Functional Medicine, is a science-based field of health care, grounded on the principles of biochemical individuality, patient-centered care, the dynamic balance of health processes rather than health and disease as a sudden fixed event, health as a positive vitality, promotion of organ reserve, and that the human body functions as a network of interconnected systems rather than individual systems functioning autonomously.
Functional Medicine is anchored by evaluation of core clinical imbalances that underlie various disease conditions. The core imbalances are environmental inputs, such as diet, nutrients, air and water, influenced by micro-organisms, radiation, physical exercise and trauma, with social-relational-spiritual factors also having an influence. The fundamental physiologic processes, such as communication inside the cells and between cells, bioenergetics, replication and repair, elimination of waste, protection and immune defense, and circulation can be altered by core clinical imbalances. Left unresolved, impaired fundamental physiologic processes lead to fundamental clinical imbalances, for example, hormonal and neurotransmitter imbalances, detoxification imbalances and digestive/absorptive imbalances. Imbalances such as these are the precursors to the signs and symptoms by which we detect and label (diagnose) organ system disease.

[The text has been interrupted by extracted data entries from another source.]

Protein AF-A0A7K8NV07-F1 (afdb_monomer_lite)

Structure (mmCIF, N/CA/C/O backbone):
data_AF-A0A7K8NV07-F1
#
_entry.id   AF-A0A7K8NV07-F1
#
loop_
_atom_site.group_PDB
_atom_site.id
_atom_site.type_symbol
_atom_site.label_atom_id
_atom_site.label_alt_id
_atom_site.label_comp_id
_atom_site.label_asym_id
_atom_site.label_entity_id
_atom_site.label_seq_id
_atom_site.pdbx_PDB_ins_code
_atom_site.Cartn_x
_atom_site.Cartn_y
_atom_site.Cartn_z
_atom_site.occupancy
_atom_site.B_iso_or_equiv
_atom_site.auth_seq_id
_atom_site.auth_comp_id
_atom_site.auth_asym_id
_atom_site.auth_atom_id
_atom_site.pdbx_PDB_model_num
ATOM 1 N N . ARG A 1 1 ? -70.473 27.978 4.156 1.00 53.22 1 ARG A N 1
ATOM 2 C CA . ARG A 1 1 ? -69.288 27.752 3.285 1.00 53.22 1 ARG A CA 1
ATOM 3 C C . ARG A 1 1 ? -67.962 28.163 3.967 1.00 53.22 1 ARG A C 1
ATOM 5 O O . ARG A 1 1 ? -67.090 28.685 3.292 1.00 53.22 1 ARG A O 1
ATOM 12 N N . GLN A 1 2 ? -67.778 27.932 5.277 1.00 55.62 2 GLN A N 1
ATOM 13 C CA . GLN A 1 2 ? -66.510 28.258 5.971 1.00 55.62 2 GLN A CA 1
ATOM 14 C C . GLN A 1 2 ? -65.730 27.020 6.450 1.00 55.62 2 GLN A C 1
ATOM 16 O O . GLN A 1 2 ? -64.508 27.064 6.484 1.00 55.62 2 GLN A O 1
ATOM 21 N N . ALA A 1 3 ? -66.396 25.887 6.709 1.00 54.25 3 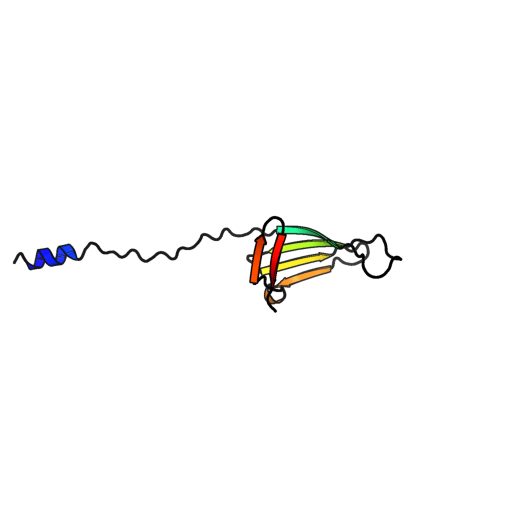ALA A N 1
ATOM 22 C CA . ALA A 1 3 ? -65.733 24.686 7.233 1.00 54.25 3 ALA A CA 1
ATOM 23 C C . A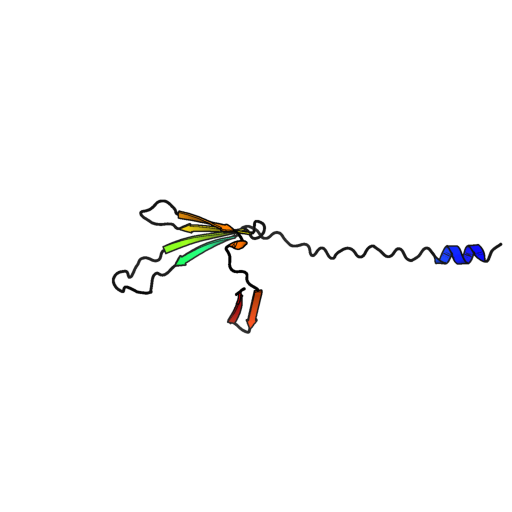LA A 1 3 ? -64.709 24.049 6.266 1.00 54.25 3 ALA A C 1
ATOM 25 O O . ALA A 1 3 ? -63.679 23.551 6.701 1.00 54.25 3 ALA A O 1
ATOM 26 N N . LEU A 1 4 ? -64.945 24.123 4.950 1.00 56.69 4 LEU A N 1
ATOM 27 C CA . LEU A 1 4 ? -64.018 23.590 3.940 1.00 56.69 4 LEU A CA 1
ATOM 28 C C . LEU A 1 4 ? -62.731 24.418 3.799 1.00 56.69 4 LEU A C 1
ATOM 30 O O . LEU A 1 4 ? -61.700 23.872 3.424 1.00 56.69 4 LEU A O 1
ATOM 34 N N . LYS A 1 5 ? -62.763 25.715 4.137 1.00 58.59 5 LYS A N 1
ATOM 35 C CA . LYS A 1 5 ? -61.580 26.578 4.025 1.00 58.59 5 LYS A CA 1
ATOM 36 C C . LYS A 1 5 ? -60.563 26.286 5.136 1.00 58.59 5 LYS A C 1
ATOM 38 O O . LYS A 1 5 ? -59.368 26.274 4.873 1.00 58.59 5 LYS A O 1
ATOM 43 N N . ALA A 1 6 ? -61.048 25.957 6.337 1.00 54.25 6 ALA A N 1
ATOM 44 C CA . ALA A 1 6 ? -60.202 25.629 7.483 1.00 54.25 6 ALA A CA 1
ATOM 45 C C . ALA A 1 6 ? -59.430 24.307 7.306 1.00 54.25 6 ALA A C 1
ATOM 47 O O . ALA A 1 6 ? -58.300 24.194 7.767 1.00 54.25 6 ALA A O 1
ATOM 48 N N . LEU A 1 7 ? -59.997 23.322 6.596 1.00 54.00 7 LEU A N 1
ATOM 49 C CA . LEU A 1 7 ? -59.302 22.058 6.318 1.00 54.00 7 LEU A CA 1
ATOM 50 C C . LEU A 1 7 ? -58.218 22.202 5.238 1.00 54.00 7 LEU A C 1
ATOM 52 O O . LEU A 1 7 ? -57.198 21.522 5.307 1.00 54.00 7 LEU A O 1
ATOM 56 N N . GLN A 1 8 ? -58.402 23.110 4.273 1.00 57.53 8 GLN A N 1
ATOM 57 C CA . GLN A 1 8 ? -57.391 23.386 3.248 1.00 57.53 8 GLN A CA 1
ATOM 58 C C . GLN A 1 8 ? -56.150 24.066 3.852 1.00 57.53 8 GLN A C 1
ATOM 60 O O . GLN A 1 8 ? -55.026 23.756 3.460 1.00 57.53 8 GLN A O 1
ATOM 65 N N . GLU A 1 9 ? -56.332 24.956 4.831 1.00 49.06 9 GLU A N 1
ATOM 66 C CA . GLU A 1 9 ? -55.235 25.744 5.414 1.00 49.06 9 GLU A CA 1
ATOM 67 C C . GLU A 1 9 ? -54.269 24.902 6.271 1.00 49.06 9 GLU A C 1
ATOM 69 O O . GLU A 1 9 ? -53.086 25.217 6.365 1.00 49.06 9 GLU A O 1
ATOM 74 N N . MET A 1 10 ? -54.729 23.766 6.808 1.00 48.47 10 MET A N 1
ATOM 75 C CA . MET A 1 10 ? -53.901 22.844 7.603 1.00 48.47 10 MET A CA 1
ATOM 76 C C . MET A 1 10 ? -53.056 21.877 6.758 1.00 48.47 10 MET A C 1
ATOM 78 O O . MET A 1 10 ? -52.227 21.148 7.297 1.00 48.47 10 MET A O 1
ATOM 82 N N . SER A 1 11 ? -53.229 21.873 5.433 1.00 48.34 11 SER A N 1
ATOM 83 C CA . SER A 1 11 ? -52.456 21.015 4.521 1.00 48.34 11 SER A CA 1
ATOM 84 C C . SER A 1 11 ? -51.165 21.664 3.995 1.00 48.34 11 SER A C 1
ATOM 86 O O . SER A 1 11 ? -50.421 21.029 3.251 1.00 48.34 11 SER A O 1
ATOM 88 N N . CYS A 1 12 ? -50.854 22.904 4.403 1.00 48.91 12 CYS A N 1
ATOM 89 C CA . CYS A 1 12 ? -49.731 23.683 3.862 1.00 48.91 12 CYS A CA 1
ATOM 90 C C . CYS A 1 12 ? -48.520 23.840 4.808 1.00 48.91 12 CYS A C 1
ATOM 92 O O . CYS A 1 12 ? -47.732 24.769 4.649 1.00 48.91 12 CYS A O 1
ATOM 94 N N . THR A 1 13 ? -48.316 22.930 5.763 1.00 52.53 13 THR A N 1
ATOM 95 C CA . THR A 1 13 ? -47.083 22.879 6.578 1.00 52.53 13 THR A CA 1
ATOM 96 C C . THR A 1 13 ? -46.582 21.453 6.781 1.00 52.53 13 THR A C 1
ATOM 98 O O . THR A 1 13 ? -46.310 21.001 7.886 1.00 52.53 13 THR A O 1
ATOM 101 N N . ALA A 1 14 ? -46.395 20.735 5.680 1.00 54.31 14 ALA A N 1
ATOM 102 C CA . ALA A 1 14 ? -45.462 19.617 5.649 1.00 54.31 14 ALA A CA 1
ATOM 103 C C . ALA A 1 14 ? -44.849 19.511 4.252 1.00 54.31 14 ALA A C 1
ATOM 105 O O . ALA A 1 14 ? -44.991 18.504 3.562 1.00 54.31 14 ALA A O 1
ATOM 106 N N . GLN A 1 15 ? -44.125 20.553 3.826 1.00 46.41 15 GLN A N 1
ATOM 107 C CA . GLN A 1 15 ? -42.994 20.285 2.945 1.00 46.41 15 GLN A CA 1
ATOM 108 C C . GLN A 1 15 ? -42.018 19.446 3.769 1.00 46.41 15 GLN A C 1
ATOM 110 O O . GLN A 1 15 ? -41.187 19.968 4.508 1.00 46.41 15 GLN A O 1
ATOM 115 N N . ALA A 1 16 ? -42.167 18.124 3.676 1.00 50.59 16 ALA A N 1
ATOM 116 C CA . ALA A 1 16 ? -41.077 17.213 3.936 1.00 50.59 16 ALA A CA 1
ATOM 117 C C . ALA A 1 16 ? -39.952 17.667 3.006 1.00 50.59 16 ALA A C 1
ATOM 119 O O . ALA A 1 16 ? -39.995 17.427 1.798 1.00 50.59 16 ALA A O 1
ATOM 120 N N . ALA A 1 17 ? -38.998 18.419 3.557 1.00 54.47 17 ALA A N 1
ATOM 121 C CA . ALA A 1 17 ? -37.754 18.684 2.871 1.00 54.47 17 ALA A CA 1
ATOM 122 C C . ALA A 1 17 ? -37.245 17.316 2.398 1.00 54.47 17 ALA A C 1
ATOM 124 O O . ALA A 1 17 ? -37.206 16.391 3.221 1.00 54.47 17 ALA A O 1
ATOM 125 N N . PRO A 1 18 ? -36.928 17.132 1.103 1.00 53.59 18 PRO A N 1
ATOM 126 C CA . PRO A 1 18 ? -36.327 15.886 0.666 1.00 53.59 18 PRO A CA 1
ATOM 127 C C . PRO A 1 18 ? -35.126 15.669 1.575 1.00 53.59 18 PRO A C 1
ATOM 129 O O . PRO A 1 18 ? -34.310 16.582 1.720 1.00 53.59 18 P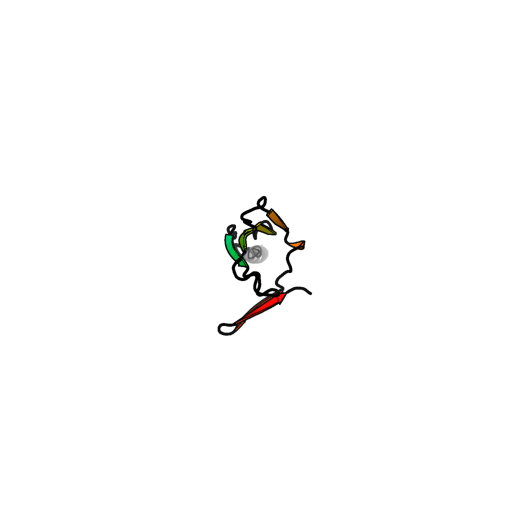RO A O 1
ATOM 132 N N . ALA A 1 19 ? -35.088 14.522 2.261 1.00 54.97 19 ALA A N 1
ATOM 133 C CA . ALA A 1 19 ? -33.969 14.139 3.100 1.00 54.97 19 ALA A CA 1
ATOM 134 C C . ALA A 1 19 ? -32.731 14.258 2.221 1.00 54.97 19 ALA A C 1
ATOM 136 O O . ALA A 1 19 ? -32.505 13.419 1.347 1.00 54.97 19 ALA A O 1
ATOM 137 N N . GLN A 1 20 ? -32.004 15.370 2.362 1.00 58.12 20 GLN A N 1
ATOM 138 C CA . GLN A 1 20 ? -30.826 15.588 1.556 1.00 58.12 20 GLN A CA 1
ATOM 139 C C . GLN A 1 20 ? -29.925 14.413 1.898 1.00 58.12 20 GLN A C 1
ATOM 141 O O . GLN A 1 20 ? -29.680 14.189 3.092 1.00 58.12 20 GLN A O 1
ATOM 146 N N . PRO A 1 21 ? -29.485 13.611 0.910 1.00 59.44 21 PRO A N 1
ATOM 147 C CA . PRO A 1 21 ? -28.468 12.629 1.200 1.00 59.44 21 PRO A CA 1
ATOM 148 C C . PRO A 1 21 ? -27.360 13.418 1.880 1.00 59.44 21 PRO A C 1
ATOM 150 O O . PRO A 1 21 ? -26.917 14.439 1.352 1.00 59.44 21 PRO A O 1
ATOM 153 N N . LEU A 1 22 ? -26.996 13.008 3.097 1.00 54.59 22 LEU A N 1
ATOM 154 C CA . LEU A 1 22 ?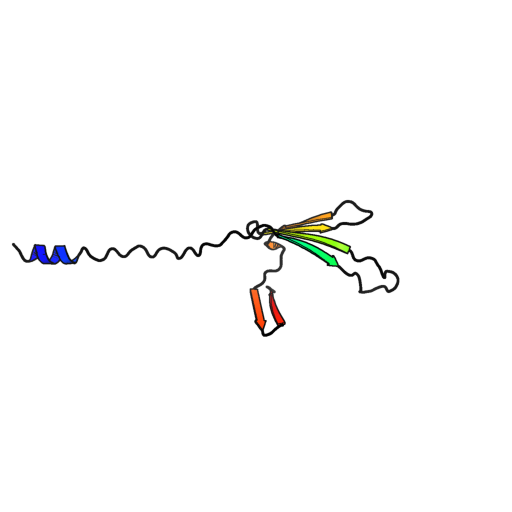 -25.810 13.487 3.787 1.00 54.59 22 LEU A CA 1
ATOM 155 C C . LEU A 1 22 ? -24.637 13.117 2.882 1.00 54.59 22 LEU A C 1
ATOM 157 O O . LEU A 1 22 ? -23.976 12.095 3.072 1.00 54.59 22 LEU A O 1
ATOM 161 N N . SER A 1 23 ? -24.405 13.926 1.850 1.00 58.44 23 SER A N 1
ATOM 162 C CA . SER A 1 23 ? -23.217 13.904 1.035 1.00 58.44 23 SER A CA 1
ATOM 163 C C . SER A 1 23 ? -22.148 14.391 1.987 1.00 58.44 23 SER A C 1
ATOM 165 O O . SER A 1 23 ? -21.884 15.590 2.112 1.00 58.44 23 SER A O 1
ATOM 167 N N . ARG A 1 24 ? -21.604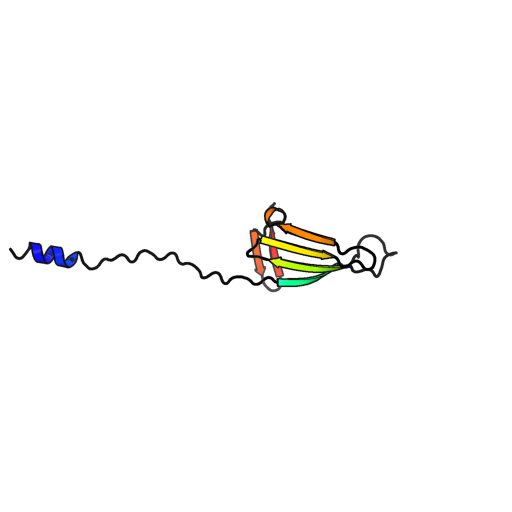 13.452 2.764 1.00 64.94 24 ARG A N 1
ATOM 168 C CA . ARG A 1 24 ? -20.352 13.651 3.471 1.00 64.94 24 ARG A CA 1
ATOM 169 C C . ARG A 1 24 ? -19.423 14.187 2.399 1.00 64.94 24 ARG A C 1
ATOM 171 O O . ARG A 1 24 ? -19.133 13.460 1.454 1.00 64.94 24 ARG A O 1
ATOM 178 N N . LYS A 1 25 ? -19.078 15.477 2.476 1.00 61.31 25 LYS A N 1
ATOM 179 C CA . LYS A 1 25 ? -18.130 16.095 1.553 1.00 61.31 25 LYS A CA 1
ATOM 180 C C . LYS A 1 25 ? -16.825 15.333 1.735 1.00 61.31 25 LYS A C 1
ATOM 182 O O . LYS A 1 25 ? -16.068 15.614 2.662 1.00 61.31 25 LYS A O 1
ATOM 187 N N . ALA A 1 26 ? -16.629 14.302 0.924 1.00 66.44 26 ALA A N 1
ATOM 188 C CA . ALA A 1 26 ? -15.388 13.572 0.873 1.00 66.44 26 ALA A CA 1
ATOM 189 C C . ALA A 1 26 ? -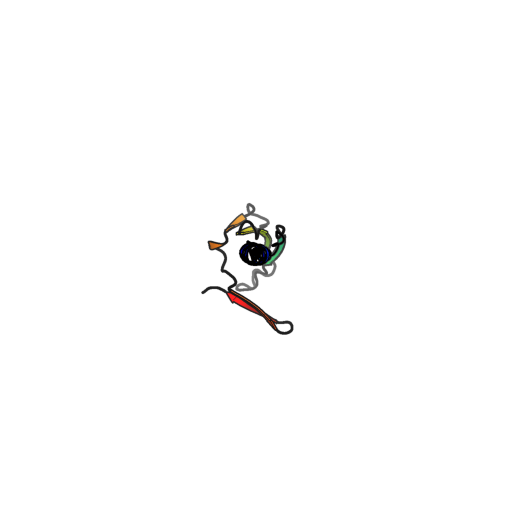14.379 14.574 0.325 1.00 66.44 26 ALA A C 1
ATOM 191 O O . ALA A 1 26 ? -14.503 15.050 -0.801 1.00 66.44 26 ALA A O 1
ATOM 192 N N . LYS A 1 27 ? -13.456 15.001 1.183 1.00 76.25 27 LYS A N 1
ATOM 193 C CA . LYS A 1 27 ? -12.323 15.802 0.740 1.00 76.25 27 LYS A CA 1
ATOM 194 C C . LYS A 1 27 ? -11.522 14.897 -0.198 1.00 76.25 27 LYS A C 1
ATOM 196 O O . LYS A 1 27 ? -11.171 13.793 0.216 1.00 76.25 27 LYS A O 1
ATOM 201 N N . SER A 1 28 ? -11.303 15.341 -1.435 1.00 81.81 28 SER A N 1
ATOM 202 C CA . SER A 1 28 ? -10.407 14.660 -2.378 1.00 81.81 28 SER A CA 1
ATOM 203 C C . SER A 1 28 ? -9.034 14.512 -1.715 1.00 81.81 28 SER A C 1
ATOM 205 O O . SER A 1 28 ? -8.547 15.436 -1.050 1.00 81.81 28 SER A O 1
ATOM 207 N N . ILE A 1 29 ? -8.479 13.302 -1.785 1.00 88.44 29 ILE A N 1
ATOM 208 C CA . ILE A 1 29 ? -7.198 12.971 -1.164 1.00 88.44 29 ILE A CA 1
ATOM 209 C C . ILE A 1 29 ? -6.125 13.249 -2.213 1.00 88.44 29 ILE A C 1
ATOM 211 O O . ILE A 1 29 ? -6.142 12.601 -3.259 1.00 88.44 29 ILE A O 1
ATOM 215 N N . PRO A 1 30 ? -5.184 14.171 -1.955 1.00 92.50 30 PRO A N 1
ATOM 216 C CA . PRO A 1 30 ? -4.134 14.459 -2.916 1.00 92.50 30 PRO A CA 1
ATOM 217 C C . PRO A 1 30 ? -3.241 13.235 -3.127 1.00 92.50 30 PRO A C 1
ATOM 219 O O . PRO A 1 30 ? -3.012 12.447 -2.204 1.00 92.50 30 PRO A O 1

Functional Medicine is dedicated to objective assessment, through traditional and physiologic laboratory testing, of altered physiologic processes which lead to diagnosable diseases. The practice of Functional Health Care is to intervene at multiple levels in the altered physiologic processes so as to “steer” those altered processes back to balance on the “road” towards health!
Functional Health Care focuses on functionality at many levels, rather than a single treatment for a single diagnosis. Working in partnership with a trained Functional Medicine practitioner, patients make dietary and activity changes that, when combined with nutrients and nutraceuticals targeted to specific functional needs, allow them to truly be in charge of improving their own health and changing the outcome of disease.